Do you have a secret?

Remember as a kid the thrill you felt when someone told you a secret? It was so much fun to know that you were trusted with your friend’s hidden knowledge. But even as a kid, you knew a secret because you were withholding that information from someone – your parents, other kids, the teachers.

So why do we keep secrets now? Is it loving for us to keep secrets?

Years ago, a friend asked me to keep a secret for her. She asked me to keep confidential the fact that she was thinking about having an affair. And for awhile I went along with it. I hoped she might change her mind, and I didn’t want to lose the friendship. Until the deception was turned on me. We had plans for a weekend retreat, until she told me at the last minute that she intended to be with her lover. Now I knew what it was like to have the secret held from me.

This friend had surrounded herself with secrets and then more lies to cover them up. I could see how toxic it was for her to live like that and become a person I didn’t know and couldn’t trust. I had a choice to make to end this relationship – and it  hurt like crazy.  By supporting her I thought I was being a good friend, but by living outside my integrity, I was not being loving to myself.

This has been a deep and lasting reminder to me to be careful about keeping secrets. Every once in a while I’m tempted to hide something. But it’s an uncomfortable feeling – worrying that I’ll be “caught.” I grew up with secrets – hiding the facts about what went on at home – the drinking, the fighting, the financial trouble. So it feels natural to just not tell the entire truth.  Even writing now about that childhood stuff makes my stomach churn – it’s not for public consumption – or so I was taught.

So the lesson for me is to always check in with myself about what’s good and loving for me. Telling the simple truth and asking others in my life to do the same feels strangely liberating.

Go Big!

How do you feel around people you think are really fantastic in some way? They’re super smart, beautiful, successful, wealthy, maybe even famous. How do you find yourself acting around them?

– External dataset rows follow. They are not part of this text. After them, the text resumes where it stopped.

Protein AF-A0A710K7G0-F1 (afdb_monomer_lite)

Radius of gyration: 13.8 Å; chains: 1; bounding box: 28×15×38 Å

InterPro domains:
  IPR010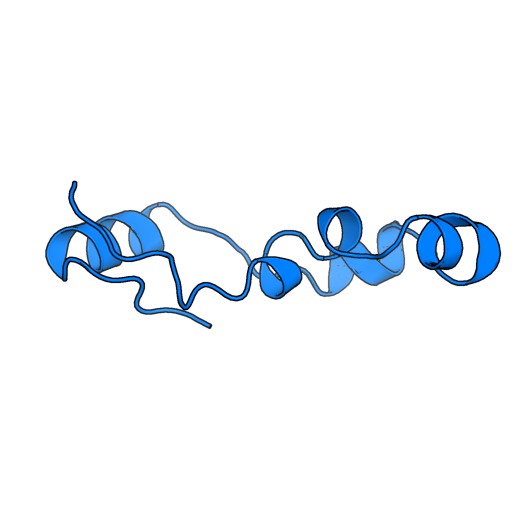862 Protein of unknown function DUF1493 [PF07377] (1-57)

Sequence (57 aa):
FNVDLSQVKWSCYFPWENTPLLTRWFKLKREDVERTRKPLTIRMFSESAKAGKWLYD

Organism: Salmonella typhimurium (NCBI:txid90371)

Structure (mmCIF, N/CA/C/O backbone):
data_AF-A0A710K7G0-F1
#
_entry.id   AF-A0A710K7G0-F1
#
loop_
_atom_site.group_PDB
_atom_site.id
_atom_site.type_symbol
_atom_site.label_atom_id
_atom_site.label_alt_id
_atom_site.label_comp_id
_atom_site.label_asym_id
_atom_site.label_entity_id
_atom_site.label_seq_id
_atom_site.pdbx_PDB_ins_code
_atom_site.Cartn_x
_atom_site.Cartn_y
_atom_site.Cartn_z
_atom_site.occupancy
_atom_site.B_iso_or_equiv
_atom_site.auth_seq_id
_atom_site.auth_comp_id
_atom_site.auth_asym_id
_atom_site.auth_atom_id
_atom_site.pdbx_PDB_model_num
ATOM 1 N N . PHE A 1 1 ? -9.552 -6.764 13.439 1.00 69.88 1 PHE A N 1
ATOM 2 C CA . PHE A 1 1 ? -9.948 -5.351 13.275 1.00 69.88 1 PHE A CA 1
ATOM 3 C C . PHE A 1 1 ? -10.762 -5.230 11.995 1.00 69.88 1 PHE A C 1
ATOM 5 O O . PHE A 1 1 ? -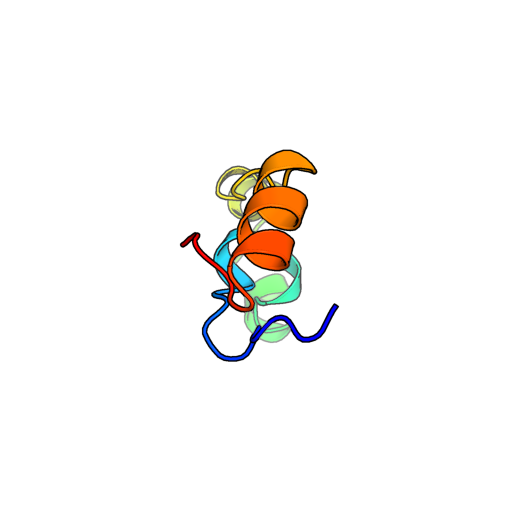10.329 -5.780 10.993 1.00 69.88 1 PHE A O 1
ATOM 12 N N . ASN A 1 2 ? -11.930 -4.583 12.033 1.00 84.38 2 ASN A N 1
ATOM 13 C CA . ASN A 1 2 ? -12.795 -4.384 10.862 1.00 84.38 2 ASN A CA 1
ATOM 14 C C . ASN A 1 2 ? -12.421 -3.063 10.166 1.00 84.38 2 ASN A C 1
ATOM 16 O O . ASN A 1 2 ? -13.164 -2.092 10.246 1.00 84.38 2 ASN A O 1
ATOM 20 N N . VAL A 1 3 ? -11.200 -2.990 9.625 1.00 89.75 3 VAL A N 1
ATOM 21 C CA . VAL A 1 3 ? -10.680 -1.773 8.980 1.00 89.75 3 VAL A CA 1
ATOM 22 C C . VAL A 1 3 ? -11.067 -1.791 7.514 1.00 89.75 3 VAL A C 1
ATOM 24 O O . VAL A 1 3 ? -10.682 -2.714 6.799 1.00 89.75 3 VAL A O 1
ATOM 27 N N . ASP A 1 4 ? -11.778 -0.766 7.057 1.00 90.31 4 ASP A N 1
ATOM 28 C CA . ASP A 1 4 ? -12.021 -0.581 5.629 1.00 90.31 4 ASP A CA 1
ATOM 29 C C . ASP A 1 4 ? -10.715 -0.225 4.896 1.00 90.31 4 ASP A C 1
ATOM 31 O O . ASP A 1 4 ? -10.087 0.804 5.168 1.00 90.31 4 ASP A O 1
ATOM 35 N N . LEU A 1 5 ? -10.314 -1.106 3.974 1.00 90.06 5 LEU A N 1
ATOM 36 C CA . LEU A 1 5 ? -9.138 -0.971 3.110 1.00 90.06 5 LEU A CA 1
ATOM 37 C C . LEU A 1 5 ? -9.510 -0.702 1.642 1.00 90.06 5 LEU A C 1
ATOM 39 O O . LEU A 1 5 ? -8.623 -0.638 0.792 1.00 90.06 5 LEU A O 1
ATOM 43 N N . SER A 1 6 ? -10.799 -0.551 1.321 1.00 89.62 6 SER A N 1
ATOM 44 C CA . SER A 1 6 ? -11.274 -0.364 -0.058 1.00 89.62 6 SER A CA 1
ATOM 45 C C . SER A 1 6 ? -10.702 0.890 -0.723 1.00 89.62 6 SER A C 1
ATOM 47 O O . SER A 1 6 ? -10.479 0.904 -1.929 1.00 89.62 6 SER A O 1
ATOM 49 N N . GLN A 1 7 ? -10.422 1.924 0.073 1.00 87.81 7 GLN A N 1
ATOM 50 C CA . GLN A 1 7 ? -9.901 3.211 -0.391 1.00 87.81 7 GLN A CA 1
ATOM 51 C C . GLN A 1 7 ? -8.365 3.275 -0.430 1.00 87.81 7 GLN A C 1
ATOM 53 O O . GLN A 1 7 ? -7.802 4.304 -0.797 1.00 87.81 7 GLN A O 1
ATOM 58 N N . VAL A 1 8 ? -7.661 2.205 -0.041 1.00 91.88 8 VAL A N 1
ATOM 59 C CA . VAL A 1 8 ? -6.194 2.216 0.037 1.00 91.88 8 VAL A CA 1
ATOM 60 C C . VAL A 1 8 ? -5.590 2.254 -1.365 1.00 91.88 8 VAL A C 1
ATOM 62 O O . VAL A 1 8 ? -5.752 1.326 -2.160 1.00 91.88 8 VAL A O 1
ATOM 65 N N . LYS A 1 9 ? -4.786 3.282 -1.648 1.00 92.56 9 LYS A N 1
ATOM 66 C CA . LYS A 1 9 ? -3.968 3.351 -2.866 1.00 92.56 9 LYS A CA 1
ATOM 67 C C . LYS A 1 9 ? -2.706 2.504 -2.719 1.00 92.56 9 LYS A C 1
ATOM 69 O O . LYS A 1 9 ? -1.614 3.008 -2.460 1.00 92.56 9 LYS A O 1
ATOM 74 N N . TRP A 1 10 ? -2.843 1.193 -2.914 1.00 91.88 10 TRP A N 1
ATOM 75 C CA . TRP A 1 10 ? -1.734 0.237 -2.790 1.00 91.88 10 TRP A CA 1
ATOM 76 C C . TRP A 1 10 ? -0.529 0.568 -3.676 1.00 91.88 10 TRP A C 1
ATOM 78 O O . TRP A 1 10 ? 0.604 0.301 -3.281 1.00 91.88 10 TRP A O 1
ATOM 88 N N . SER A 1 11 ? -0.746 1.224 -4.817 1.00 92.69 11 SER A N 1
ATOM 89 C CA . SER A 1 11 ? 0.317 1.701 -5.707 1.00 92.69 11 SER A CA 1
ATOM 90 C C . SER A 1 11 ? 1.291 2.677 -5.046 1.00 92.69 11 SER A C 1
ATOM 92 O O . SER A 1 11 ? 2.436 2.760 -5.472 1.00 92.69 11 SER A O 1
ATOM 94 N N . CYS A 1 12 ? 0.886 3.401 -4.001 1.00 92.75 12 CYS A N 1
ATOM 95 C CA . CYS A 1 12 ? 1.782 4.303 -3.279 1.00 92.75 12 CYS A CA 1
ATOM 96 C C . CYS A 1 12 ? 2.733 3.552 -2.333 1.00 92.75 12 CYS A C 1
ATOM 98 O O . CYS A 1 12 ? 3.844 4.019 -2.088 1.00 92.75 12 CYS A O 1
ATOM 100 N N . TYR A 1 13 ? 2.327 2.384 -1.827 1.00 94.00 13 TYR A N 1
ATOM 101 C CA . TYR A 1 13 ? 3.114 1.574 -0.886 1.00 94.00 13 TYR A CA 1
ATOM 102 C C . TYR A 1 13 ? 3.868 0.425 -1.559 1.00 94.00 13 TYR A C 1
ATOM 104 O O . TYR A 1 13 ? 4.913 0.010 -1.066 1.00 94.00 13 TYR A O 1
ATOM 112 N N . PHE A 1 14 ? 3.343 -0.079 -2.673 1.00 93.56 14 PHE A N 1
ATOM 113 C CA . PHE A 1 14 ? 3.889 -1.193 -3.446 1.00 93.56 14 PHE A CA 1
ATOM 114 C C . PHE A 1 14 ? 3.861 -0.838 -4.940 1.00 93.56 14 PHE A C 1
ATOM 116 O O . PHE A 1 14 ? 3.089 -1.417 -5.713 1.00 93.56 14 PHE A O 1
ATOM 123 N N . PRO A 1 15 ? 4.623 0.192 -5.357 1.00 93.81 15 PRO A N 1
ATOM 124 C CA . PRO A 1 15 ? 4.535 0.735 -6.709 1.00 93.81 15 PRO A CA 1
ATOM 125 C C . PRO A 1 15 ? 4.980 -0.280 -7.763 1.00 93.81 15 PRO A C 1
ATOM 127 O O . PRO A 1 15 ? 4.349 -0.392 -8.814 1.00 93.81 15 PRO A O 1
ATOM 130 N N . TRP A 1 16 ? 6.012 -1.077 -7.470 1.00 92.81 16 TRP A N 1
ATOM 131 C CA . TRP A 1 16 ? 6.471 -2.119 -8.380 1.00 92.81 16 TRP A CA 1
ATOM 132 C C . TRP A 1 16 ? 5.399 -3.188 -8.563 1.00 92.81 16 TRP A C 1
ATOM 134 O O . TRP A 1 16 ? 5.011 -3.468 -9.691 1.00 92.81 16 TRP A O 1
ATOM 144 N N . GLU A 1 17 ? 4.848 -3.722 -7.474 1.00 91.81 17 GLU A N 1
ATOM 145 C CA . GLU A 1 17 ? 3.841 -4.785 -7.471 1.00 91.81 17 GLU A CA 1
ATOM 146 C C . GLU A 1 17 ? 2.528 -4.366 -8.141 1.00 91.81 17 GLU A C 1
ATOM 148 O O . GLU A 1 17 ? 1.869 -5.209 -8.747 1.00 91.81 17 GLU A O 1
ATOM 153 N N . ASN A 1 18 ? 2.186 -3.078 -8.100 1.00 91.94 18 ASN A N 1
ATOM 154 C CA . ASN A 1 18 ? 0.997 -2.523 -8.752 1.00 91.94 18 ASN A CA 1
ATOM 155 C C . ASN A 1 18 ? 1.247 -2.040 -10.192 1.00 91.94 18 ASN A C 1
ATOM 157 O O . ASN A 1 18 ? 0.320 -1.595 -10.865 1.00 91.94 18 ASN A O 1
ATOM 161 N N . THR A 1 19 ? 2.476 -2.137 -10.700 1.00 93.25 19 THR A N 1
ATOM 162 C CA . THR A 1 19 ? 2.789 -1.790 -12.093 1.00 93.25 19 THR A CA 1
ATOM 163 C C . THR A 1 19 ? 2.450 -2.962 -13.030 1.00 93.25 19 THR A C 1
ATOM 165 O O . THR A 1 19 ? 2.826 -4.093 -12.721 1.00 93.25 19 THR A O 1
ATOM 168 N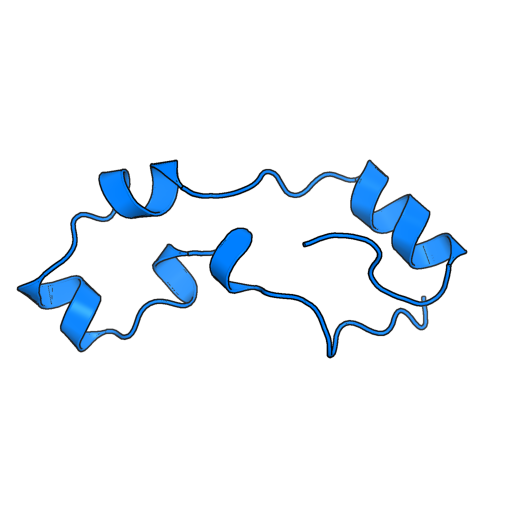 N . PRO A 1 20 ? 1.819 -2.762 -14.202 1.00 93.50 20 PRO A N 1
ATOM 169 C CA . PRO A 1 20 ? 1.570 -3.844 -15.162 1.00 93.50 20 PRO A CA 1
ATOM 170 C C . PRO A 1 20 ? 2.857 -4.522 -15.664 1.00 93.50 20 PRO A C 1
ATOM 172 O O . PRO A 1 20 ? 3.855 -3.849 -15.925 1.00 93.50 20 PRO A O 1
ATOM 175 N N . LEU A 1 21 ? 2.827 -5.847 -15.859 1.00 90.19 21 LEU A N 1
ATOM 176 C CA . LEU A 1 21 ? 4.004 -6.649 -16.241 1.00 90.19 21 LEU A CA 1
ATOM 177 C C . LEU A 1 21 ? 4.680 -6.163 -17.533 1.00 90.19 21 LEU A C 1
ATOM 179 O O . LEU A 1 21 ? 5.901 -6.035 -17.570 1.00 90.19 21 LEU A O 1
ATOM 183 N N . LEU A 1 22 ? 3.897 -5.814 -18.558 1.00 91.06 22 LEU A N 1
ATOM 184 C CA . LEU A 1 22 ? 4.429 -5.283 -19.819 1.00 91.06 22 LEU A CA 1
ATOM 185 C C . LEU A 1 22 ? 5.213 -3.979 -19.600 1.00 91.06 22 LEU A C 1
ATOM 187 O O . LEU A 1 22 ? 6.285 -3.784 -20.168 1.00 91.06 22 LEU A O 1
ATOM 191 N N . THR A 1 23 ? 4.726 -3.094 -18.730 1.00 88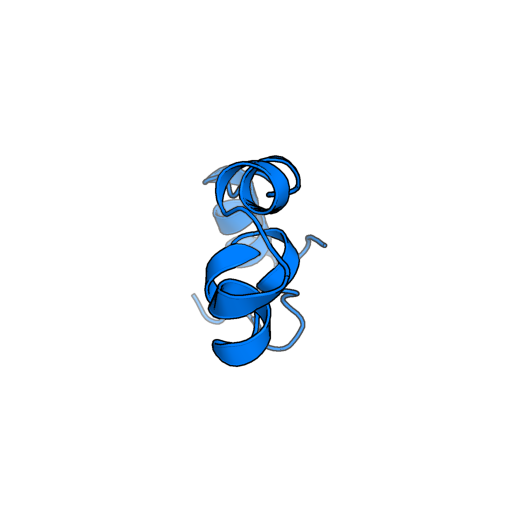.62 23 THR A N 1
ATOM 192 C CA . THR A 1 23 ? 5.410 -1.833 -18.419 1.00 88.62 23 THR A CA 1
ATOM 193 C C . THR A 1 23 ? 6.714 -2.079 -17.660 1.00 88.62 23 THR A C 1
ATOM 195 O O . THR A 1 23 ? 7.712 -1.414 -17.940 1.00 88.62 23 THR A O 1
ATOM 198 N N . ARG A 1 24 ? 6.737 -3.068 -16.752 1.00 90.31 24 ARG A N 1
ATOM 199 C CA . ARG A 1 24 ? 7.956 -3.477 -16.031 1.00 90.31 24 ARG A CA 1
ATOM 200 C C . ARG A 1 24 ? 9.041 -3.995 -16.970 1.00 90.31 24 ARG A C 1
ATOM 202 O O . ARG A 1 24 ? 10.209 -3.740 -16.727 1.00 90.31 24 ARG A O 1
ATOM 209 N N . TRP A 1 25 ? 8.668 -4.727 -18.017 1.00 86.38 25 TRP A N 1
ATOM 210 C CA . TRP A 1 25 ? 9.634 -5.384 -18.902 1.00 86.38 25 TRP A CA 1
ATOM 211 C C . TRP A 1 25 ? 10.260 -4.445 -19.931 1.00 86.38 25 TRP A C 1
ATOM 213 O O . TRP A 1 25 ? 11.424 -4.617 -20.278 1.00 86.38 25 TRP A O 1
ATOM 223 N N . PHE A 1 26 ? 9.512 -3.451 -20.415 1.00 88.25 26 PHE A N 1
ATOM 224 C CA . 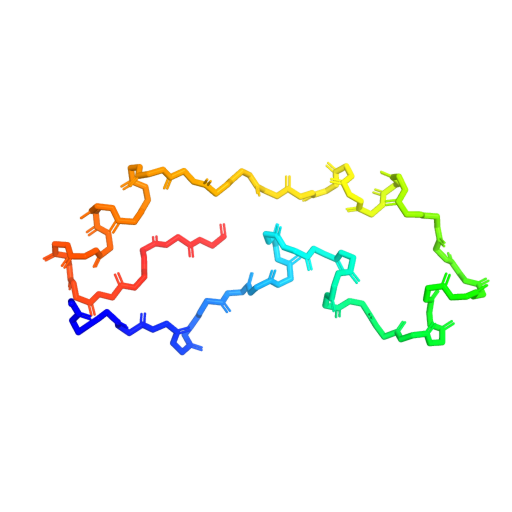PHE A 1 26 ? 9.967 -2.624 -21.537 1.00 88.25 26 PHE A CA 1
ATOM 225 C C . PHE A 1 26 ? 10.274 -1.169 -21.179 1.00 88.25 26 PHE A C 1
ATOM 227 O O . PHE A 1 26 ? 10.940 -0.494 -21.959 1.00 88.25 26 PHE A O 1
ATOM 234 N N . LYS A 1 27 ? 9.756 -0.648 -20.058 1.00 84.06 27 LYS A N 1
ATOM 235 C CA . LYS A 1 27 ? 9.732 0.808 -19.822 1.00 84.06 27 LYS A CA 1
ATOM 236 C C . LYS A 1 27 ? 10.264 1.266 -18.470 1.00 84.06 27 LYS A C 1
ATOM 238 O O . LYS A 1 27 ? 10.527 2.455 -18.326 1.00 84.06 27 LYS A O 1
ATOM 243 N N . LEU A 1 28 ? 10.398 0.383 -17.482 1.00 88.19 28 LEU A N 1
ATOM 244 C CA . LEU A 1 28 ? 10.687 0.789 -16.106 1.00 88.19 28 LEU A CA 1
ATOM 245 C C . LEU A 1 28 ? 11.871 0.031 -15.522 1.00 88.19 28 LEU A C 1
ATOM 247 O O . LEU A 1 28 ? 11.984 -1.182 -15.667 1.00 88.19 28 LEU A O 1
ATOM 251 N N . LYS A 1 29 ? 12.715 0.764 -14.798 1.00 90.44 29 LYS A N 1
ATOM 252 C CA . LYS A 1 29 ? 13.698 0.189 -13.883 1.00 90.44 29 LYS A CA 1
ATOM 253 C C . LYS A 1 29 ? 13.067 0.060 -12.509 1.00 90.44 29 LYS A C 1
ATOM 255 O O . LYS A 1 29 ? 12.365 0.967 -12.056 1.00 90.44 29 LYS A O 1
ATOM 260 N N . ARG A 1 30 ? 13.302 -1.071 -11.852 1.00 89.69 30 ARG A N 1
ATOM 261 C CA . ARG A 1 30 ? 12.690 -1.371 -10.558 1.00 89.69 30 ARG A CA 1
ATOM 262 C C . ARG A 1 30 ? 13.117 -0.369 -9.491 1.00 89.69 30 ARG A C 1
ATOM 264 O O . ARG A 1 30 ? 12.279 0.093 -8.726 1.00 89.69 30 ARG A O 1
ATOM 271 N N . GLU A 1 31 ? 14.387 0.011 -9.495 1.00 91.50 31 GLU A N 1
ATOM 272 C CA . GLU A 1 31 ? 14.994 0.908 -8.512 1.00 91.50 31 GLU A CA 1
ATOM 273 C C . GLU A 1 31 ? 14.357 2.305 -8.554 1.00 91.50 31 GLU A C 1
ATOM 275 O O . GLU A 1 31 ? 14.054 2.891 -7.515 1.00 91.50 31 GLU A O 1
ATOM 280 N N . ASP A 1 32 ? 14.088 2.820 -9.757 1.00 92.00 32 ASP A N 1
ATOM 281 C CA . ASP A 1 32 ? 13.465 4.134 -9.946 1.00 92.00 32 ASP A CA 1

I used to be a little star-struck and intimidated about being around such star wattage. These people come across as confident and comfortable. So why didn’t I?

I was too busy comparing myself, and finding myself “less than.” I could never “compete” with these superstars, so I went small. Going small for me means fading into the background, not saying much, becoming a wallflower at the edge of the action.

Of course that behavior just reinforces the idea that I’m not cool enough to hang around the big-wigs. “They don’t even pay any attention to me! I might as well not be here.”

A couple of years ago I developed a working relationship and friendship with someone I thought was incredibly wise and beautiful. What I couldn’t figure out is why she was hanging out with me! If my energy about being “not enough” for her had stayed the same, our friendship would have died. Why? Because I wasn’t bringing enough of myself to the relationship to make it a healthy one.

I was sabotaging the friendship through my lack of self worth. She picked up on this energy and told me that I was a huge help to her, that I saw things in ways that she couldn’t. It was an equal partnership if I would let it be one. When I really looked at it, I knew it was true. I could let the fears of “not enough” go and relax into what has become a wonderful friendship.

I find it’s usually easy to make your expectations come true. And now I can see how I did it, and probably how you do it, too. I can feel when I’m about to “go small.” I usually decide to “go big” instead – show up as who I really am, not what I’m afraid might not be good enough.

How can you “go big” rather than retreating into not enough?